Freeh seemed incredibly concerned with responding to Clinton’s assertions about him. While understandable — Freeh makes it clear that keeping his job out of politics was no easy task — it got in the way of more compelling reading for me. I’m guessing the he chose to go out of his way to laud most of the people he mentions having worked with for many of the same reasons. However, the result of slowing down the reading was the same.
Readers do get a glimpse behind the scenes of some of the more historic moments of the last decade or so. The Oklahoma City bombing, Donnie Brasco case, bombing of Khobar Towers, and efforts to bring down the Sicilian mob, are just a few of stories Freeh discusses. Yet it seems clear that Freeh’s self-described reserved nature wouldn’t allow him to offer details that might have truly engrossed readers. Instead, while we’re offered some inside information, readers are left wondering what we didn’t get to read.
Some of the more intriguing pages display Freeh’s balancing act between reporting to and investigating the president. But, again, the loyal FBI director seems only to crack the door enough to give readers a glimpse inside.
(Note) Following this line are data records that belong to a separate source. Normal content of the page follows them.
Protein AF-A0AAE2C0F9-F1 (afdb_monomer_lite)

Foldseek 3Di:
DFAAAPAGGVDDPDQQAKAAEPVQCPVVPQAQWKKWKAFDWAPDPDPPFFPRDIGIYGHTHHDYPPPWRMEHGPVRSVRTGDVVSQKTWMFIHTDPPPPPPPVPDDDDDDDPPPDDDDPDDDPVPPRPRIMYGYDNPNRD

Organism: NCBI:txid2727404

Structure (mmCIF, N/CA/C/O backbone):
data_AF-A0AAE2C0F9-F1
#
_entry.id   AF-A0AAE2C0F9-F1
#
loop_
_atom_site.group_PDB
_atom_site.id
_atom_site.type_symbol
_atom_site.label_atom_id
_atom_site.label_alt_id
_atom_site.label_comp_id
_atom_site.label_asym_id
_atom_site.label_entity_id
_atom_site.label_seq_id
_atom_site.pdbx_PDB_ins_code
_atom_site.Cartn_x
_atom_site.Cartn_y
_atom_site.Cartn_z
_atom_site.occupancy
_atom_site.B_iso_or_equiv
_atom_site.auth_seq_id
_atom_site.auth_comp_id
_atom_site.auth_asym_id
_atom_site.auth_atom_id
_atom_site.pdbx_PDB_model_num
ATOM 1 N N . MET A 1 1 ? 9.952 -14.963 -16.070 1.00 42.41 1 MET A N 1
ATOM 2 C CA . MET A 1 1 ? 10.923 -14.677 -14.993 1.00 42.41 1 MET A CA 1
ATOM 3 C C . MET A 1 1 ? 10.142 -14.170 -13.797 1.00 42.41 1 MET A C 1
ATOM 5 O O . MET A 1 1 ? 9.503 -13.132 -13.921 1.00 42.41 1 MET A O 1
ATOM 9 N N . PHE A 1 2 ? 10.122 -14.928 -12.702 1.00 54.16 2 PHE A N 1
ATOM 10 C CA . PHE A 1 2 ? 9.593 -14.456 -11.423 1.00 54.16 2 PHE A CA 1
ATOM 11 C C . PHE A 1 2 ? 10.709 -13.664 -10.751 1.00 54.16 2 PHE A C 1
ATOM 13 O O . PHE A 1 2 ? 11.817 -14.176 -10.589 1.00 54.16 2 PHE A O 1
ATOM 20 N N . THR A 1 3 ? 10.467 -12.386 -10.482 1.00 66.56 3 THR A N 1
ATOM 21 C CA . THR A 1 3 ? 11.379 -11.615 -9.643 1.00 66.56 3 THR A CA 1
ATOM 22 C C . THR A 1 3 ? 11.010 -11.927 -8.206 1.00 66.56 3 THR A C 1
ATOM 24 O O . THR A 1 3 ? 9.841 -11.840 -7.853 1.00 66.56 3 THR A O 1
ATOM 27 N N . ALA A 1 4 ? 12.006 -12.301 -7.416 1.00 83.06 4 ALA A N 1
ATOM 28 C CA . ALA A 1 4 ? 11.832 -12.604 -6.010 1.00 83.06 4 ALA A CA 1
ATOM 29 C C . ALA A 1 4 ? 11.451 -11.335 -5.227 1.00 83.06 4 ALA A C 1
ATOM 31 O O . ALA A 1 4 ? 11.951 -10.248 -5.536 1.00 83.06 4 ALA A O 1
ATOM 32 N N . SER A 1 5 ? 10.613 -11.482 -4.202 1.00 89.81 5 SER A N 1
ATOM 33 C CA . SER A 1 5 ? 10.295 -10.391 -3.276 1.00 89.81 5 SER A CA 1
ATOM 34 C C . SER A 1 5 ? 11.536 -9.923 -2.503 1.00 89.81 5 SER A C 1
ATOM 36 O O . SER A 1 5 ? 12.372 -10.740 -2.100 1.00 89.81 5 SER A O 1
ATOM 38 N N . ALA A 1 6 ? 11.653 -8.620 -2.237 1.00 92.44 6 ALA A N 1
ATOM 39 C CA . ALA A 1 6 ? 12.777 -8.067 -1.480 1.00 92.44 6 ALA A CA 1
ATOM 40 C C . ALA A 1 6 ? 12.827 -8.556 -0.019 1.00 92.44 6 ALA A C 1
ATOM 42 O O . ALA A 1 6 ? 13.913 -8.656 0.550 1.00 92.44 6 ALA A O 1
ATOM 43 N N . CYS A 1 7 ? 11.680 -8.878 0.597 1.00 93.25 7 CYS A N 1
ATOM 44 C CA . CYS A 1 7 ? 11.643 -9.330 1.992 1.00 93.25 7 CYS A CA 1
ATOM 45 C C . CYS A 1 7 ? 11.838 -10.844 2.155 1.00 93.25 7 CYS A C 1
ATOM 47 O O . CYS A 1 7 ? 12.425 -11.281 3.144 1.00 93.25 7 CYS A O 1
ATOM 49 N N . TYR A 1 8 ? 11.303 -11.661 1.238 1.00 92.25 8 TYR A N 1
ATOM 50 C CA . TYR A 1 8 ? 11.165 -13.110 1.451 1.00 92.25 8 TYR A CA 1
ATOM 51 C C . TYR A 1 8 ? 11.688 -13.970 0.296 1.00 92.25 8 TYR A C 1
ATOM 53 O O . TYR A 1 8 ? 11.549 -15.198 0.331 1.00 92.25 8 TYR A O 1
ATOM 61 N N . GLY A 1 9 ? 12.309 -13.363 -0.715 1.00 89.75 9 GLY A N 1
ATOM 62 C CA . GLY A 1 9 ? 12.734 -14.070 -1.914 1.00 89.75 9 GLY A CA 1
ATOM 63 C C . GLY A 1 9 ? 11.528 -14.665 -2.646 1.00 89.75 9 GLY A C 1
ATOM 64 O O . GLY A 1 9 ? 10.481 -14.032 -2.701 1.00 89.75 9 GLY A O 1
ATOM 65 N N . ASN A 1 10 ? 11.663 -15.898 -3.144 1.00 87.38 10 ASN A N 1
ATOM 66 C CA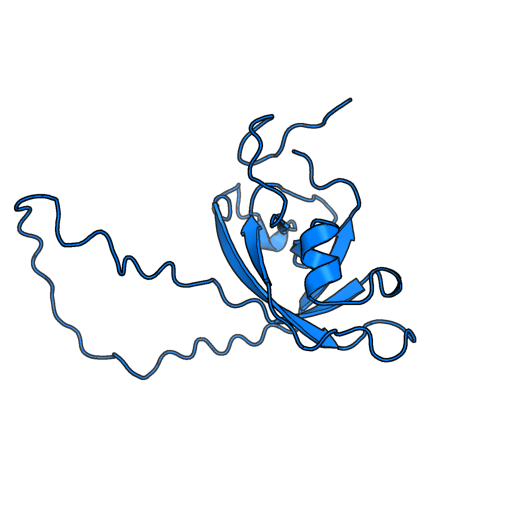 . ASN A 1 10 ? 10.615 -16.622 -3.886 1.00 87.38 10 ASN A CA 1
ATOM 67 C C . ASN A 1 10 ? 9.571 -17.313 -2.980 1.00 87.38 10 ASN A C 1
ATOM 69 O O . ASN A 1 10 ? 8.897 -18.255 -3.406 1.00 87.38 10 ASN A O 1
ATOM 73 N N . LYS A 1 11 ? 9.511 -16.971 -1.685 1.00 87.62 11 LYS A N 1
ATOM 74 C CA . LYS A 1 11 ? 8.603 -17.638 -0.742 1.00 87.62 11 LYS A CA 1
ATOM 75 C C . LYS A 1 11 ? 7.221 -16.985 -0.815 1.00 87.62 11 LYS A C 1
ATOM 77 O O . LYS A 1 11 ? 7.103 -15.827 -0.410 1.00 87.62 11 LYS A O 1
ATOM 82 N N . PRO A 1 12 ? 6.160 -17.716 -1.200 1.00 86.19 12 PRO A N 1
ATOM 83 C CA . PRO A 1 12 ? 4.826 -17.143 -1.314 1.00 86.19 12 PRO A CA 1
ATOM 84 C C . PRO A 1 12 ? 4.338 -16.622 0.040 1.00 86.19 12 PRO A C 1
ATOM 86 O O . PRO A 1 12 ? 4.440 -17.305 1.058 1.00 86.19 12 PRO A O 1
ATOM 89 N N . GLN A 1 13 ? 3.793 -15.406 0.048 1.00 90.44 13 GLN A N 1
ATOM 90 C CA . GLN A 1 13 ? 3.304 -14.737 1.260 1.00 90.44 13 GLN A CA 1
ATOM 91 C C . GLN A 1 13 ? 1.782 -14.524 1.276 1.00 90.44 13 GLN A C 1
ATOM 93 O O . GLN A 1 13 ? 1.277 -13.851 2.178 1.00 90.44 13 GLN A O 1
ATOM 98 N N . GLY A 1 14 ? 1.070 -15.118 0.314 1.00 88.25 14 GLY A N 1
ATOM 99 C CA . GLY A 1 14 ? -0.357 -14.910 0.069 1.00 88.25 14 GLY A CA 1
ATOM 100 C C . GLY A 1 14 ? -0.620 -13.806 -0.956 1.00 88.25 14 GLY A C 1
ATOM 101 O O . GLY A 1 14 ? 0.307 -13.278 -1.561 1.00 88.25 14 GLY A O 1
ATOM 102 N N . VAL A 1 15 ? -1.899 -13.473 -1.148 1.00 88.88 15 VAL A N 1
ATOM 103 C CA . VAL A 1 15 ? -2.340 -12.466 -2.133 1.00 88.88 15 VAL A CA 1
ATOM 104 C C . VAL A 1 15 ? -2.720 -11.129 -1.503 1.00 88.88 15 VAL A C 1
ATOM 106 O O . VAL A 1 15 ? -2.801 -10.141 -2.213 1.00 88.88 15 VAL A O 1
ATOM 109 N N . MET A 1 16 ? -2.919 -11.056 -0.183 1.00 92.88 16 MET A N 1
ATOM 110 C CA . MET A 1 16 ? -3.181 -9.795 0.530 1.00 92.88 16 MET A CA 1
ATOM 111 C C . MET A 1 16 ? -1.858 -9.169 0.974 1.00 92.88 16 MET A C 1
ATOM 113 O O . MET A 1 16 ? -1.473 -9.201 2.146 1.00 92.88 16 MET A O 1
ATOM 117 N N . ILE A 1 17 ? -1.115 -8.675 -0.012 1.00 92.75 17 ILE A N 1
ATOM 118 C CA . ILE A 1 17 ? 0.266 -8.217 0.130 1.00 92.75 17 ILE A CA 1
ATOM 119 C C . ILE A 1 17 ? 0.461 -6.841 -0.507 1.00 92.75 17 ILE A C 1
ATOM 121 O O . ILE A 1 17 ? -0.316 -6.425 -1.368 1.00 92.75 17 ILE A O 1
ATOM 125 N N . ALA A 1 18 ? 1.506 -6.146 -0.067 1.00 93.69 18 ALA A N 1
ATOM 126 C CA . ALA A 1 18 ? 1.896 -4.842 -0.580 1.00 93.69 18 ALA A CA 1
ATOM 127 C C . ALA A 1 18 ? 3.424 -4.709 -0.698 1.00 93.69 18 ALA A C 1
ATOM 129 O O . ALA A 1 18 ? 4.173 -5.356 0.044 1.00 93.69 18 ALA A O 1
ATOM 130 N N . ALA A 1 19 ? 3.876 -3.840 -1.599 1.00 93.50 19 ALA A N 1
ATOM 131 C CA . ALA A 1 19 ? 5.245 -3.352 -1.654 1.00 93.50 19 ALA A CA 1
ATOM 132 C C . ALA A 1 19 ? 5.318 -1.933 -1.072 1.00 93.50 19 ALA A C 1
ATOM 134 O O . ALA A 1 19 ? 4.413 -1.116 -1.265 1.00 93.50 19 ALA A O 1
ATOM 135 N N . ALA A 1 20 ? 6.389 -1.642 -0.337 1.00 93.31 20 ALA A N 1
ATOM 136 C CA . ALA A 1 20 ? 6.649 -0.306 0.191 1.00 93.31 20 ALA A CA 1
ATOM 137 C C . ALA A 1 20 ? 7.449 0.525 -0.818 1.00 93.31 20 ALA A C 1
ATOM 139 O O . ALA A 1 20 ? 8.342 -0.009 -1.478 1.00 93.31 20 ALA A O 1
ATOM 140 N N . SER A 1 21 ? 7.166 1.824 -0.916 1.00 91.38 21 SER A N 1
ATOM 141 C CA . SER A 1 21 ? 8.005 2.755 -1.676 1.00 91.38 21 SER A CA 1
ATOM 142 C C . SER A 1 21 ? 9.275 3.146 -0.922 1.00 91.38 21 SER A C 1
ATOM 144 O O . SER A 1 21 ? 9.430 2.842 0.264 1.00 91.38 21 SER A O 1
ATOM 146 N N . ASP A 1 22 ? 10.186 3.843 -1.603 1.00 91.62 22 ASP A N 1
ATOM 147 C CA . ASP A 1 22 ? 11.493 4.235 -1.060 1.00 91.62 22 ASP A CA 1
ATOM 148 C C . ASP A 1 22 ? 11.426 4.927 0.317 1.00 91.62 22 ASP A C 1
ATOM 150 O O . ASP A 1 22 ? 12.169 4.513 1.212 1.00 91.62 22 ASP A O 1
ATOM 154 N N . PRO A 1 23 ? 10.514 5.893 0.572 1.00 90.50 23 PRO A N 1
ATOM 155 C CA . PRO A 1 23 ? 10.424 6.544 1.882 1.00 90.50 23 PRO A CA 1
ATOM 156 C C . PRO A 1 23 ? 9.973 5.612 3.014 1.00 90.50 23 PRO A C 1
ATOM 158 O O . PRO A 1 23 ? 10.267 5.871 4.180 1.00 90.50 23 PRO A O 1
ATOM 161 N N . LEU A 1 24 ? 9.238 4.543 2.691 1.00 89.31 24 LEU A N 1
ATOM 162 C CA . LEU A 1 24 ? 8.733 3.576 3.666 1.00 89.31 24 LEU A CA 1
ATOM 163 C C . LEU A 1 24 ? 9.624 2.342 3.816 1.00 89.31 24 LEU A C 1
ATOM 165 O O . LEU A 1 24 ? 9.521 1.652 4.829 1.00 89.31 24 LEU A O 1
ATOM 169 N N . TRP A 1 25 ? 10.487 2.058 2.840 1.00 91.75 25 TRP A N 1
ATOM 170 C CA . TRP A 1 25 ? 11.283 0.835 2.803 1.00 91.75 25 TRP A CA 1
ATOM 171 C C . TRP A 1 25 ? 12.175 0.663 4.036 1.00 91.75 25 TRP A C 1
ATOM 173 O O . TRP A 1 25 ? 12.251 -0.434 4.593 1.00 91.75 25 TRP A O 1
ATOM 183 N N . ALA A 1 26 ? 12.824 1.745 4.482 1.00 92.31 26 ALA A N 1
ATOM 184 C CA . ALA A 1 26 ? 13.661 1.775 5.685 1.00 92.31 26 ALA A CA 1
ATOM 185 C C . ALA A 1 26 ? 14.646 0.587 5.773 1.00 92.31 26 ALA A C 1
ATOM 187 O O . ALA A 1 26 ? 14.719 -0.096 6.795 1.00 92.31 26 ALA A O 1
ATOM 188 N N . ASN A 1 27 ? 15.371 0.306 4.683 1.00 91.88 27 ASN A N 1
ATOM 189 C CA . ASN A 1 27 ? 16.298 -0.831 4.563 1.00 91.88 27 ASN A CA 1
ATOM 190 C C . ASN A 1 27 ? 15.662 -2.195 4.905 1.00 91.88 27 ASN A C 1
ATOM 192 O O . ASN A 1 27 ? 16.303 -3.058 5.498 1.00 91.88 27 ASN A O 1
ATOM 196 N N . GLY A 1 28 ? 14.384 -2.382 4.568 1.00 91.56 28 GLY A N 1
ATOM 197 C CA . GLY A 1 28 ? 13.639 -3.612 4.836 1.00 91.56 28 GLY A CA 1
ATOM 198 C C . GLY A 1 28 ? 13.056 -3.706 6.249 1.00 91.56 28 GLY A C 1
ATOM 199 O O . GLY A 1 28 ? 12.364 -4.673 6.553 1.00 91.56 28 GLY A O 1
ATOM 200 N N . ALA A 1 29 ? 13.231 -2.700 7.113 1.00 93.69 29 ALA A N 1
ATOM 201 C CA . ALA A 1 29 ? 12.641 -2.701 8.458 1.00 93.69 29 ALA A CA 1
ATOM 202 C C . ALA A 1 29 ? 11.098 -2.677 8.452 1.00 93.69 29 ALA A C 1
ATOM 204 O O . ALA A 1 29 ? 10.458 -2.877 9.488 1.00 93.69 29 ALA A O 1
ATOM 205 N N . ILE A 1 30 ? 10.481 -2.390 7.302 1.00 93.75 30 ILE A N 1
ATOM 206 C CA . ILE A 1 30 ? 9.032 -2.459 7.103 1.00 93.75 30 ILE A CA 1
ATOM 207 C C . ILE A 1 30 ? 8.535 -3.866 6.723 1.00 93.75 30 ILE A C 1
ATOM 209 O O . ILE A 1 30 ? 7.337 -4.127 6.825 1.00 93.75 30 ILE A O 1
ATOM 213 N N . CYS A 1 31 ? 9.424 -4.786 6.333 1.00 94.25 31 CYS A N 1
ATOM 214 C CA . CYS A 1 31 ? 9.064 -6.154 5.967 1.00 94.25 31 CYS A CA 1
ATOM 215 C C . CYS A 1 31 ? 8.261 -6.849 7.074 1.00 94.25 31 CYS A C 1
ATOM 217 O O . CYS A 1 31 ? 8.587 -6.764 8.258 1.00 94.25 31 CYS A O 1
ATOM 219 N N . GLY A 1 32 ? 7.189 -7.541 6.690 1.00 92.25 32 GLY A N 1
ATOM 220 C CA . GLY A 1 32 ? 6.327 -8.284 7.609 1.00 92.25 32 GLY A CA 1
ATOM 221 C C . GLY A 1 32 ? 5.364 -7.429 8.429 1.00 92.25 32 GLY A C 1
ATOM 222 O O . GLY A 1 32 ? 4.437 -7.983 9.023 1.00 92.25 32 GLY A O 1
ATOM 223 N N . LYS A 1 33 ? 5.512 -6.097 8.435 1.00 91.75 33 LYS A N 1
ATOM 224 C CA . LYS A 1 33 ? 4.509 -5.215 9.039 1.00 91.75 33 LYS A CA 1
ATOM 225 C C . LYS A 1 33 ? 3.196 -5.336 8.274 1.00 91.75 33 LYS A C 1
ATOM 227 O O . LYS A 1 33 ? 3.175 -5.497 7.052 1.00 91.75 33 LYS A O 1
ATOM 232 N N . VAL A 1 34 ? 2.104 -5.255 9.022 1.00 92.19 34 VAL A N 1
ATOM 233 C CA . VAL A 1 34 ? 0.744 -5.341 8.497 1.00 92.19 34 VAL A CA 1
ATOM 234 C C . VAL A 1 34 ? 0.031 -4.006 8.638 1.00 92.19 34 VAL A C 1
ATOM 236 O O . VAL A 1 34 ? 0.200 -3.309 9.638 1.00 92.19 34 VAL A O 1
ATOM 239 N N . PHE A 1 35 ? -0.771 -3.653 7.642 1.00 91.00 35 PHE A N 1
ATOM 240 C CA . PHE A 1 35 ? -1.495 -2.387 7.578 1.00 91.00 35 PHE A CA 1
ATOM 241 C C . PHE A 1 35 ? -2.955 -2.642 7.233 1.00 91.00 35 PHE A C 1
ATOM 243 O O . PHE A 1 35 ? -3.237 -3.457 6.357 1.00 91.00 35 PHE A O 1
ATOM 250 N N . ASN A 1 36 ? -3.869 -1.946 7.910 1.00 93.12 36 ASN A N 1
ATOM 251 C CA . ASN A 1 36 ? -5.279 -1.930 7.538 1.00 93.12 36 ASN A CA 1
ATOM 252 C C . ASN A 1 36 ? -5.516 -0.770 6.569 1.00 93.12 36 ASN A C 1
ATOM 254 O O . ASN A 1 36 ? -5.553 0.382 6.986 1.00 93.12 36 ASN A O 1
ATOM 258 N N . VAL A 1 37 ? -5.635 -1.070 5.282 1.00 94.69 37 VAL A N 1
ATOM 259 C CA . VAL A 1 37 ? -5.708 -0.080 4.208 1.00 94.69 37 VAL A CA 1
ATOM 260 C C . VAL A 1 37 ? -7.159 0.181 3.832 1.00 94.69 37 VAL A C 1
ATOM 262 O O . VAL A 1 37 ? -7.930 -0.755 3.629 1.00 94.69 37 VAL A O 1
ATOM 265 N N . THR A 1 38 ? -7.522 1.455 3.708 1.00 94.94 38 THR A N 1
ATOM 266 C CA . THR A 1 38 ? -8.869 1.902 3.330 1.00 94.94 38 THR A CA 1
ATOM 267 C C . THR A 1 38 ? -8.778 2.973 2.253 1.00 94.94 38 THR A C 1
ATOM 269 O O . THR A 1 38 ? -7.994 3.907 2.390 1.00 94.94 38 THR A O 1
ATOM 272 N N . CYS A 1 39 ? -9.590 2.868 1.199 1.00 95.44 39 CYS A N 1
ATOM 273 C CA . CYS A 1 39 ? -9.715 3.921 0.190 1.00 95.44 39 CYS A CA 1
ATOM 274 C C . CYS A 1 39 ? -10.438 5.140 0.775 1.00 95.44 39 CYS A C 1
ATOM 276 O O . CYS A 1 39 ? -11.526 5.002 1.331 1.00 95.44 39 CYS A O 1
ATOM 278 N N . THR A 1 40 ? -9.856 6.329 0.622 1.00 95.25 40 THR A N 1
ATOM 279 C CA . THR A 1 40 ? -10.421 7.598 1.114 1.00 95.25 40 THR A CA 1
ATOM 280 C C . THR A 1 40 ? -10.854 8.537 -0.005 1.00 95.25 40 THR A C 1
ATOM 282 O O . THR A 1 40 ? -11.588 9.491 0.251 1.00 95.25 40 THR A O 1
ATOM 285 N N . GLY A 1 41 ? -10.454 8.279 -1.253 1.00 92.38 41 GLY A N 1
ATOM 286 C CA . GLY A 1 41 ? -10.963 9.036 -2.391 1.00 92.38 41 GLY A CA 1
ATOM 287 C C . GLY A 1 41 ? -10.173 8.882 -3.691 1.00 92.38 41 GLY A C 1
ATOM 288 O O . GLY A 1 41 ? -9.171 8.164 -3.747 1.00 92.38 41 GLY A O 1
ATOM 289 N N . PRO A 1 42 ? -10.625 9.570 -4.753 1.00 93.00 42 PRO A N 1
ATOM 290 C CA . PRO A 1 42 ? -9.976 9.565 -6.059 1.00 93.00 42 PRO A CA 1
ATOM 291 C C . PRO A 1 42 ? -8.693 10.397 -6.098 1.00 93.00 42 PRO A C 1
ATOM 293 O O . PRO A 1 42 ? -8.519 11.369 -5.356 1.00 93.00 42 PRO A O 1
ATOM 296 N N . THR A 1 43 ? -7.834 10.064 -7.059 1.00 90.38 43 THR A N 1
ATOM 297 C CA . THR A 1 43 ? -6.739 10.927 -7.539 1.00 90.38 43 THR A CA 1
ATOM 298 C C . THR A 1 43 ? -6.930 11.342 -8.998 1.00 90.38 43 THR A C 1
ATOM 300 O O . THR A 1 43 ? -6.127 12.101 -9.529 1.00 90.38 43 THR A O 1
ATOM 303 N N . ASN A 1 44 ? -7.969 10.831 -9.661 1.00 88.75 44 ASN A N 1
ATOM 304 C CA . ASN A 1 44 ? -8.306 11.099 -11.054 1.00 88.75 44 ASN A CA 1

Freeh, however, does not hold back in his praise of the FBI. He offers a picture of agents taking on terrorists with outdated equipment, yet still managing to stay on top of things if only Washington had listened more. Admitting hindsight is 20/20, he suggests Osama bin Laden was on their radar for years before September 11, 2001. In fact, the suggestion was clear that bin Laden was within their grasp, and escaped only because political support was lacking. Taking his slanted view into account, it was almost sad reading about the political games that handcuffed (no pun intended) anti-terrorist efforts.
Freeh’s political slant not withstanding, his sermon on doing things by the book at the end just didn’t sit well with me. At a time when Saddam Hussein is allowed to continue spewing his propaganda while he stands trial — as opposed to having been shot on site upon being caught — Freeh took his straight-laced opinions just a bit too far for me.
I’m not making any judgments on Freeh as a person for his political, or nonpolitical, slant, nor his unwillingness to reveal more. I didn’t read Clinton’s book yet, and don’t make any special effort to keep up with political banter. But as a casual reader, I do think it detracted from the book.
Despite that, My FBI is worth reading if, like me, you’re looking to begin understanding the real stories behind the events that fill the evening news every night.